Dinner at the Town Hall in Woolwich
One of the pluses of this symposium was the outstanding theatre performances we enjoyed during the day. The first one was “Going Back”, the new reminiscence show by Eastern Angles, which tells the life story of Sid, a 94-year-old veteran and his wife Hettie throughout the 20th century. This was a brilliantly performed show in which I would highlight the amazing choreography and use of sound effects.

Pam Schweitzer and Jon Tavener (director)  converse before the Eastern Angles show 
"Going Back" by Eastern Angles
The second performance was Wioleta Pietrasik’s homage to her grandma, who lived with Alzheimer’s during the last years of her life. This intimate piece was developed by the actress herself with the help of Pam Schweitzer. I loved the mixture of Polish and English and the humorous use of body language.

Wioleta Pietrasik shows how her mother used to stir the mashed potatoes
There was also an exclusive one-to-one performance by Clare McManus, “Tread Softly”, which took place in the kitchen, but only ten people could attend it and I wasn’t one of the lucky ones.

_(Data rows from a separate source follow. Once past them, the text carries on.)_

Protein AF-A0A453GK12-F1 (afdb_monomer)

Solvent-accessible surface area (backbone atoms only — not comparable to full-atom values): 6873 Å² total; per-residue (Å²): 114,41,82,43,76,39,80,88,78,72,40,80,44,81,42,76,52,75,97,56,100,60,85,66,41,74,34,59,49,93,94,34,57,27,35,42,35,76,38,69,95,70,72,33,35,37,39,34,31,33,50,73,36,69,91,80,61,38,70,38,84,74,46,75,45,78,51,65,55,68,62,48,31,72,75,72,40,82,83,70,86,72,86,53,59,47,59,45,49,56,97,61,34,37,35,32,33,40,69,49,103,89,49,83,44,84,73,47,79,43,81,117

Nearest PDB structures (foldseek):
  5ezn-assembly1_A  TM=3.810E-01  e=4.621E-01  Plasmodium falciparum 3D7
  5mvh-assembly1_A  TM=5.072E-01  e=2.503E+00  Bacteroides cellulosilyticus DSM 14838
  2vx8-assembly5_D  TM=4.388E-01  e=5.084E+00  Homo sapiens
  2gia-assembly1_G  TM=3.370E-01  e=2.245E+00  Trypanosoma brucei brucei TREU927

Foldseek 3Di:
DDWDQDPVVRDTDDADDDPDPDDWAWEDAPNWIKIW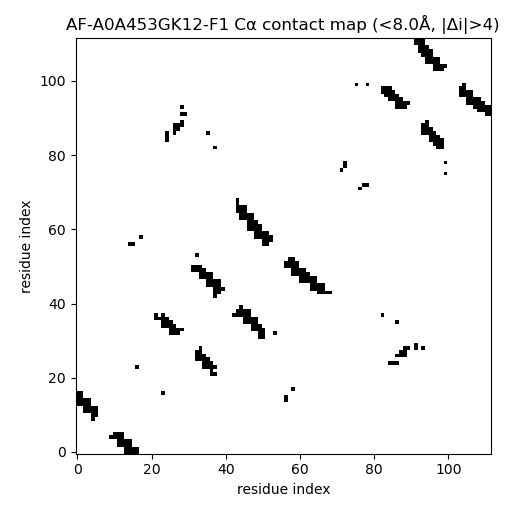DQDPVVNFKIWIWTQPDVVVRDIDTDDIDGHPVVVCCVVQNDDDPDFPWHWYDDPQWTWIWGDDPVGIDGRDTDHD

Sequence (112 aa):
MLKVFDTTAESFRQMRALLLSYPAHLFEMNGMLSMSIFNEETNRTINIWMSHDYDNEVWALKYQVELPVADLTVQFGKFVEYWNLVVASRDGVCSCWSNLASGYFRLISMAS

Mean predicted aligned error: 9.11 Å

pLDDT: mean 73.53, std 14.46, range [35.5, 91.69]

Secondary structure (DSSP, 8-state):
-EEEEETTTTEEEEEPPPS-SSPPEEEEETTEEEEEEEETTTTSEEEEEEEEETTTTEEEEEEEEE--HHHHHHHH----S---EEEEEETTEEEEEEEETTEEEEEEEE--

Organism: Aegilops tauschii subsp. strangulata (NCBI:txid200361)

Structure (mmCIF, N/CA/C/O backbone):
data_AF-A0A453GK12-F1
#
_entry.id   AF-A0A453GK12-F1
#
loop_
_atom_site.group_PDB
_atom_site.id
_atom_site.type_symbol
_atom_site.label_atom_id
_atom_site.label_alt_id
_atom_site.label_comp_id
_atom_site.label_asym_id
_atom_site.label_entity_id
_atom_site.label_seq_id
_atom_site.pdbx_PDB_ins_code
_atom_site.Cartn_x
_atom_site.Cartn_y
_atom_site.Cartn_z
_atom_site.occupancy
_atom_site.B_iso_or_equiv
_atom_site.auth_seq_id
_atom_site.auth_comp_id
_atom_site.auth_asym_id
_atom_site.auth_atom_id
_atom_site.pdbx_PDB_model_num
ATOM 1 N N . MET A 1 1 ? 5.356 5.296 12.137 1.00 75.94 1 MET A N 1
ATOM 2 C CA . MET A 1 1 ? 3.922 5.296 12.514 1.00 75.94 1 MET A CA 1
ATOM 3 C C . MET A 1 1 ? 3.161 6.134 11.506 1.00 75.94 1 MET A C 1
ATOM 5 O O . MET A 1 1 ? 3.708 7.125 11.040 1.00 75.94 1 MET A O 1
ATOM 9 N N . LEU A 1 2 ? 1.941 5.727 11.170 1.00 81.88 2 LEU A N 1
ATOM 10 C CA . LEU A 1 2 ? 1.060 6.418 10.233 1.00 81.88 2 LEU A CA 1
ATOM 11 C C . LEU A 1 2 ? 0.103 7.322 11.006 1.00 81.88 2 LEU A C 1
ATOM 13 O O . LEU A 1 2 ? -0.355 6.949 12.087 1.00 81.88 2 LEU A O 1
ATOM 17 N N . LYS A 1 3 ? -0.203 8.497 10.455 1.00 85.44 3 LYS A N 1
ATOM 18 C CA . LYS A 1 3 ? -1.244 9.383 10.979 1.00 85.44 3 LYS A CA 1
ATOM 19 C C . LYS A 1 3 ? -2.421 9.343 10.013 1.00 85.44 3 LYS A C 1
ATOM 21 O O . LYS A 1 3 ? -2.281 9.754 8.866 1.00 85.44 3 LYS A O 1
ATOM 26 N N . VAL A 1 4 ? -3.546 8.817 10.479 1.00 85.69 4 VAL A N 1
ATOM 27 C CA . VAL A 1 4 ? -4.761 8.597 9.688 1.00 85.69 4 VAL A CA 1
ATOM 28 C C . VAL A 1 4 ? -5.857 9.492 10.240 1.00 85.69 4 VAL A C 1
ATOM 30 O O . VAL A 1 4 ? -5.974 9.637 11.453 1.00 85.69 4 VAL A O 1
ATOM 33 N N . PHE A 1 5 ? -6.637 10.116 9.364 1.00 85.50 5 PHE A N 1
ATOM 34 C CA . PHE A 1 5 ? -7.846 10.817 9.775 1.00 85.50 5 PHE A CA 1
ATOM 35 C C . PHE A 1 5 ? -9.017 9.836 9.732 1.00 85.50 5 PHE A C 1
ATOM 37 O O . PHE A 1 5 ? -9.343 9.312 8.669 1.00 85.50 5 PHE A O 1
ATOM 44 N N . ASP A 1 6 ? -9.599 9.558 10.892 1.00 84.88 6 ASP A N 1
ATOM 45 C CA . ASP A 1 6 ? -10.833 8.797 11.013 1.00 84.88 6 ASP A CA 1
ATOM 46 C C . ASP A 1 6 ? -11.999 9.740 10.715 1.00 8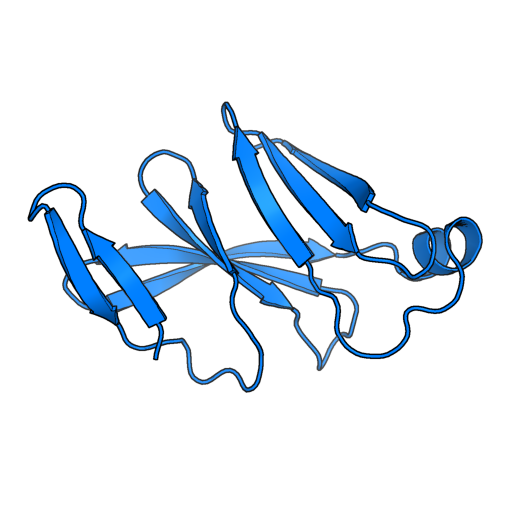4.88 6 ASP A C 1
ATOM 48 O O . ASP A 1 6 ? -12.266 10.680 11.464 1.00 84.88 6 ASP A O 1
ATOM 52 N N . THR A 1 7 ? -12.677 9.504 9.595 1.00 83.81 7 THR A N 1
ATOM 53 C CA . THR A 1 7 ? -13.825 10.306 9.165 1.00 83.81 7 THR A CA 1
ATOM 54 C C . THR A 1 7 ? -15.081 10.036 9.988 1.00 83.81 7 THR A C 1
ATOM 56 O O . THR A 1 7 ? -15.977 10.868 9.990 1.00 83.81 7 THR A O 1
ATOM 59 N N . THR A 1 8 ? -15.166 8.892 10.673 1.00 86.12 8 THR A N 1
ATOM 60 C CA . THR A 1 8 ? -16.304 8.527 11.530 1.00 86.12 8 THR A CA 1
ATOM 61 C C . THR A 1 8 ? -16.189 9.207 12.887 1.00 86.12 8 THR A C 1
ATOM 63 O O . THR A 1 8 ? -17.155 9.779 13.381 1.00 86.12 8 THR A O 1
ATOM 66 N N . ALA A 1 9 ? -14.997 9.159 13.483 1.00 89.62 9 ALA A N 1
ATOM 67 C CA . ALA A 1 9 ? -14.712 9.799 14.766 1.00 89.62 9 ALA A CA 1
ATOM 68 C C . ALA A 1 9 ? -14.259 11.267 14.633 1.00 89.62 9 ALA A C 1
ATOM 70 O O . ALA A 1 9 ? -13.954 11.895 15.646 1.00 89.62 9 ALA A O 1
ATOM 71 N N . GLU A 1 10 ? -14.145 11.782 13.403 1.00 91.69 10 GLU A N 1
ATOM 72 C CA . GLU A 1 10 ? -13.636 13.119 13.056 1.00 91.69 10 GLU A CA 1
ATOM 73 C C . GLU A 1 10 ? -12.325 13.482 13.781 1.00 91.69 10 GLU A C 1
ATOM 75 O O . GLU A 1 10 ? -12.137 14.593 14.283 1.00 91.69 10 GLU A O 1
ATOM 80 N N . SER A 1 11 ? -11.389 12.531 13.866 1.00 90.94 11 SER A N 1
ATOM 81 C CA . SER A 1 11 ? -10.157 12.695 14.646 1.00 90.94 11 SER A CA 1
ATOM 82 C C . SER A 1 11 ? -8.944 12.025 14.007 1.00 90.94 11 SER A C 1
ATOM 84 O O . SER A 1 11 ? -9.050 11.162 13.139 1.00 90.94 11 SER A O 1
ATOM 86 N N . PHE A 1 12 ? -7.745 12.442 14.422 1.00 88.31 12 PHE A N 1
ATOM 87 C CA . PHE A 1 12 ? -6.515 11.795 13.974 1.00 88.31 12 PHE A CA 1
ATOM 88 C C . PHE A 1 12 ? -6.177 10.602 14.861 1.00 88.31 12 PHE A C 1
ATOM 90 O O . PHE A 1 12 ? -5.909 10.761 16.052 1.00 88.31 12 PHE A O 1
ATOM 97 N N . ARG A 1 13 ? -6.079 9.427 14.245 1.00 88.38 13 ARG A N 1
ATOM 98 C CA . ARG A 1 13 ? -5.574 8.201 14.854 1.00 88.38 13 ARG A CA 1
ATOM 99 C C . ARG A 1 13 ? -4.130 7.958 14.431 1.00 88.38 13 ARG A C 1
ATOM 101 O O . ARG A 1 13 ? -3.736 8.215 13.290 1.00 88.38 13 ARG A O 1
ATOM 108 N N . GLN A 1 14 ? -3.333 7.429 15.352 1.00 88.06 14 GLN A N 1
ATOM 109 C CA . GLN A 1 14 ? -2.006 6.917 15.039 1.00 88.06 14 GLN A CA 1
ATOM 110 C C . GLN A 1 14 ? -2.084 5.401 14.850 1.00 88.06 14 GLN A C 1
ATOM 112 O O . GLN A 1 14 ? -2.594 4.712 15.726 1.00 88.06 14 GLN A O 1
ATOM 117 N N . MET A 1 15 ? -1.582 4.896 13.724 1.00 85.69 15 MET A N 1
ATOM 118 C CA . MET A 1 15 ? -1.555 3.463 13.411 1.00 85.69 15 MET A CA 1
ATOM 119 C C . MET A 1 15 ? -0.117 2.978 13.235 1.00 85.69 15 MET A C 1
ATOM 121 O O . MET A 1 15 ? 0.780 3.728 12.812 1.00 85.69 15 MET A O 1
ATOM 125 N N . ARG A 1 16 ? 0.129 1.705 13.538 1.00 80.62 16 ARG A N 1
ATOM 126 C CA . ARG A 1 16 ? 1.396 1.050 13.224 1.00 80.62 16 ARG A CA 1
ATOM 127 C C . ARG A 1 16 ? 1.539 0.943 11.708 1.00 80.62 16 ARG A C 1
ATOM 129 O O . ARG A 1 16 ? 0.679 0.413 11.009 1.00 80.62 16 ARG A O 1
ATOM 136 N N . ALA A 1 17 ? 2.648 1.484 11.208 1.00 71.12 17 ALA A N 1
ATOM 137 C CA . ALA A 1 17 ? 3.093 1.169 9.860 1.00 71.12 17 ALA A CA 1
ATOM 138 C C . ALA A 1 17 ? 3.610 -0.275 9.862 1.00 71.12 17 ALA A C 1
ATOM 140 O O . ALA A 1 17 ? 4.169 -0.716 10.872 1.00 71.12 17 ALA A O 1
ATOM 141 N N . LEU A 1 18 ? 3.497 -0.970 8.729 1.00 70.69 18 LEU A N 1
ATOM 142 C CA . LEU A 1 18 ? 4.349 -2.133 8.470 1.00 70.69 18 LEU A CA 1
ATOM 143 C C . LEU A 1 18 ? 5.812 -1.706 8.695 1.00 70.69 18 LEU A C 1
ATOM 145 O O . LEU A 1 18 ? 6.148 -0.556 8.412 1.00 70.69 18 LEU A O 1
ATOM 149 N N . LEU A 1 19 ? 6.649 -2.589 9.253 1.00 64.06 19 LEU A N 1
ATOM 150 C CA . LEU A 1 19 ? 8.055 -2.354 9.644 1.00 64.06 19 LEU A CA 1
ATOM 151 C C . LEU A 1 19 ? 8.986 -2.088 8.441 1.00 64.06 19 LEU A C 1
ATOM 153 O O . LEU A 1 19 ? 10.037 -2.702 8.299 1.00 64.06 19 LEU A O 1
ATOM 157 N N . LEU A 1 20 ? 8.584 -1.215 7.531 1.00 60.47 20 LEU A N 1
ATOM 158 C CA . LEU A 1 20 ? 9.244 -0.969 6.266 1.00 60.47 20 LEU A CA 1
ATOM 159 C C . LEU A 1 20 ? 9.956 0.380 6.364 1.00 60.47 20 LEU A C 1
ATOM 161 O O . LEU A 1 20 ? 9.366 1.374 6.787 1.00 60.47 20 LEU A O 1
ATOM 165 N N . SER A 1 21 ? 11.238 0.398 5.996 1.00 59.12 21 SER A N 1
ATOM 166 C CA . SER A 1 21 ? 12.140 1.559 6.082 1.00 59.12 21 SER A CA 1
ATOM 167 C C . SER A 1 21 ? 11.762 2.733 5.166 1.00 59.12 21 SER A C 1
ATOM 169 O O . SER A 1 21 ? 12.523 3.692 5.077 1.00 59.12 21 SER A O 1
ATOM 171 N N . TYR A 1 22 ? 10.600 2.694 4.502 1.00 66.31 22 TYR A N 1
ATOM 172 C CA . TYR A 1 22 ? 10.254 3.604 3.412 1.00 66.31 22 TYR A CA 1
ATOM 173 C C . TYR A 1 22 ? 8.932 4.332 3.622 1.00 66.31 22 TYR A C 1
ATOM 175 O O . TYR A 1 22 ? 8.017 3.791 4.252 1.00 66.31 22 TYR A O 1
ATOM 183 N N . PRO A 1 23 ? 8.822 5.569 3.097 1.00 69.94 23 PRO A N 1
ATOM 184 C CA . PRO A 1 23 ? 7.591 6.332 3.165 1.00 69.94 23 PRO A CA 1
ATOM 185 C C . PRO A 1 23 ? 6.469 5.548 2.491 1.00 69.94 23 PRO A C 1
ATOM 187 O O . PRO A 1 23 ? 6.549 5.148 1.331 1.00 69.94 23 PRO A O 1
ATOM 190 N N . ALA A 1 24 ? 5.419 5.320 3.263 1.00 77.56 24 ALA A N 1
ATOM 191 C CA . ALA A 1 24 ? 4.196 4.714 2.796 1.00 77.56 24 ALA A CA 1
ATOM 192 C C . ALA A 1 24 ? 3.197 5.808 2.418 1.00 77.56 24 ALA A C 1
ATOM 194 O O . ALA A 1 24 ? 3.016 6.774 3.166 1.00 77.56 24 ALA A O 1
ATOM 195 N N . HIS A 1 25 ? 2.516 5.636 1.288 1.00 80.56 25 HIS A N 1
ATOM 196 C CA . HIS A 1 25 ? 1.465 6.555 0.859 1.00 80.56 25 HIS A CA 1
ATOM 197 C C . HIS A 1 25 ? 0.099 5.938 1.138 1.00 80.56 25 HIS A C 1
ATOM 199 O O . HIS A 1 25 ? -0.185 4.829 0.689 1.00 80.56 25 HIS A O 1
ATOM 205 N N . LEU A 1 26 ? -0.726 6.656 1.899 1.00 85.31 26 LEU A N 1
ATOM 206 C CA . LEU A 1 26 ? -2.084 6.248 2.237 1.00 85.31 26 LEU A CA 1
ATOM 207 C C . LEU A 1 26 ? -3.085 6.803 1.232 1.00 85.31 26 LEU A C 1
ATOM 209 O O . LEU A 1 26 ? -3.001 7.970 0.852 1.00 85.31 26 LEU A O 1
ATOM 213 N N . PHE A 1 27 ? -4.049 5.976 0.848 1.00 83.75 27 PHE A N 1
ATOM 214 C CA . PHE A 1 27 ? -5.138 6.350 -0.045 1.00 83.75 27 PHE A CA 1
ATOM 215 C C . PHE A 1 27 ? -6.376 5.490 0.226 1.00 83.75 27 PHE A C 1
ATOM 217 O O . PHE A 1 27 ? -6.295 4.435 0.854 1.00 83.75 27 PHE A O 1
ATOM 224 N N . GLU A 1 28 ? -7.535 5.954 -0.229 1.00 85.12 28 GLU A N 1
ATOM 225 C CA . GLU A 1 28 ? -8.770 5.169 -0.212 1.00 85.12 28 GLU A CA 1
ATOM 226 C C . GLU A 1 28 ? -8.831 4.284 -1.461 1.00 85.12 28 GLU A C 1
ATOM 228 O O . GLU A 1 28 ? -8.490 4.724 -2.560 1.00 85.12 28 GLU A O 1
ATOM 233 N N . MET A 1 29 ? -9.222 3.024 -1.284 1.00 83.38 29 MET A N 1
ATOM 234 C CA . MET A 1 29 ? -9.489 2.094 -2.375 1.00 83.38 29 MET A CA 1
ATOM 235 C C . MET A 1 29 ? -10.670 1.206 -1.997 1.00 83.38 29 MET A C 1
ATOM 237 O O . MET A 1 29 ? -10.598 0.458 -1.022 1.00 83.38 29 MET A O 1
ATOM 241 N N . ASN A 1 30 ? -11.729 1.245 -2.804 1.00 83.06 30 ASN A N 1
ATOM 242 C CA . ASN A 1 30 ? -12.936 0.434 -2.629 1.00 83.06 30 ASN A CA 1
ATOM 243 C C . ASN A 1 30 ? -13.587 0.617 -1.243 1.00 83.06 30 ASN A C 1
ATOM 245 O O . ASN A 1 30 ? -14.041 -0.348 -0.633 1.00 83.06 30 ASN A O 1
ATOM 249 N N . GLY A 1 31 ? -13.595 1.847 -0.725 1.00 84.12 31 GLY A N 1
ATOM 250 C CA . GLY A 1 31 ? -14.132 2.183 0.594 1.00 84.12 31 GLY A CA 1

I had to speak at the end of the day, during the launching of the Reminiscence Theatre Archive, so I expected that by the time my turn arrived, everybody would have fled or would be half asleep out of exhaustion. To make matters worse, there was a break for “wine” right before my speech. Amazingly, everybody enjoyed my presentation (maybe it was the wine). I guess my life had been such a rollercoaster for the last seven days that I was too tired to get nervous. Actually, I really enjoyed sharing my enthusiasm about the hidden treasures of the archive.

To finish this entry, I would like to thank all the European members of the network for their support and appreciation. I met most of them in Poznan in October, when I had just arrived here, and now it’s great to see them at the end of this project. They are great professionals and wonderful persons as well. This is the end of one of their learning partnerships and the beginning of a new one, this time led by the very capable Catalan team. Pam knows that the future of the network is in good hands.

Mark, Duna and Josep enjoy their meal at Pam's
Petr Veleta shows his dancing skills to the group
P.S. The next day Pam invited all the European partners to have dinner at her house and relax after two days of hard work. The food was delicious and the atmosphere was lively and warm. Each country was invited to sing a song and the Spanish team chose “Eva Mª se fue buscando el sol en la playa”.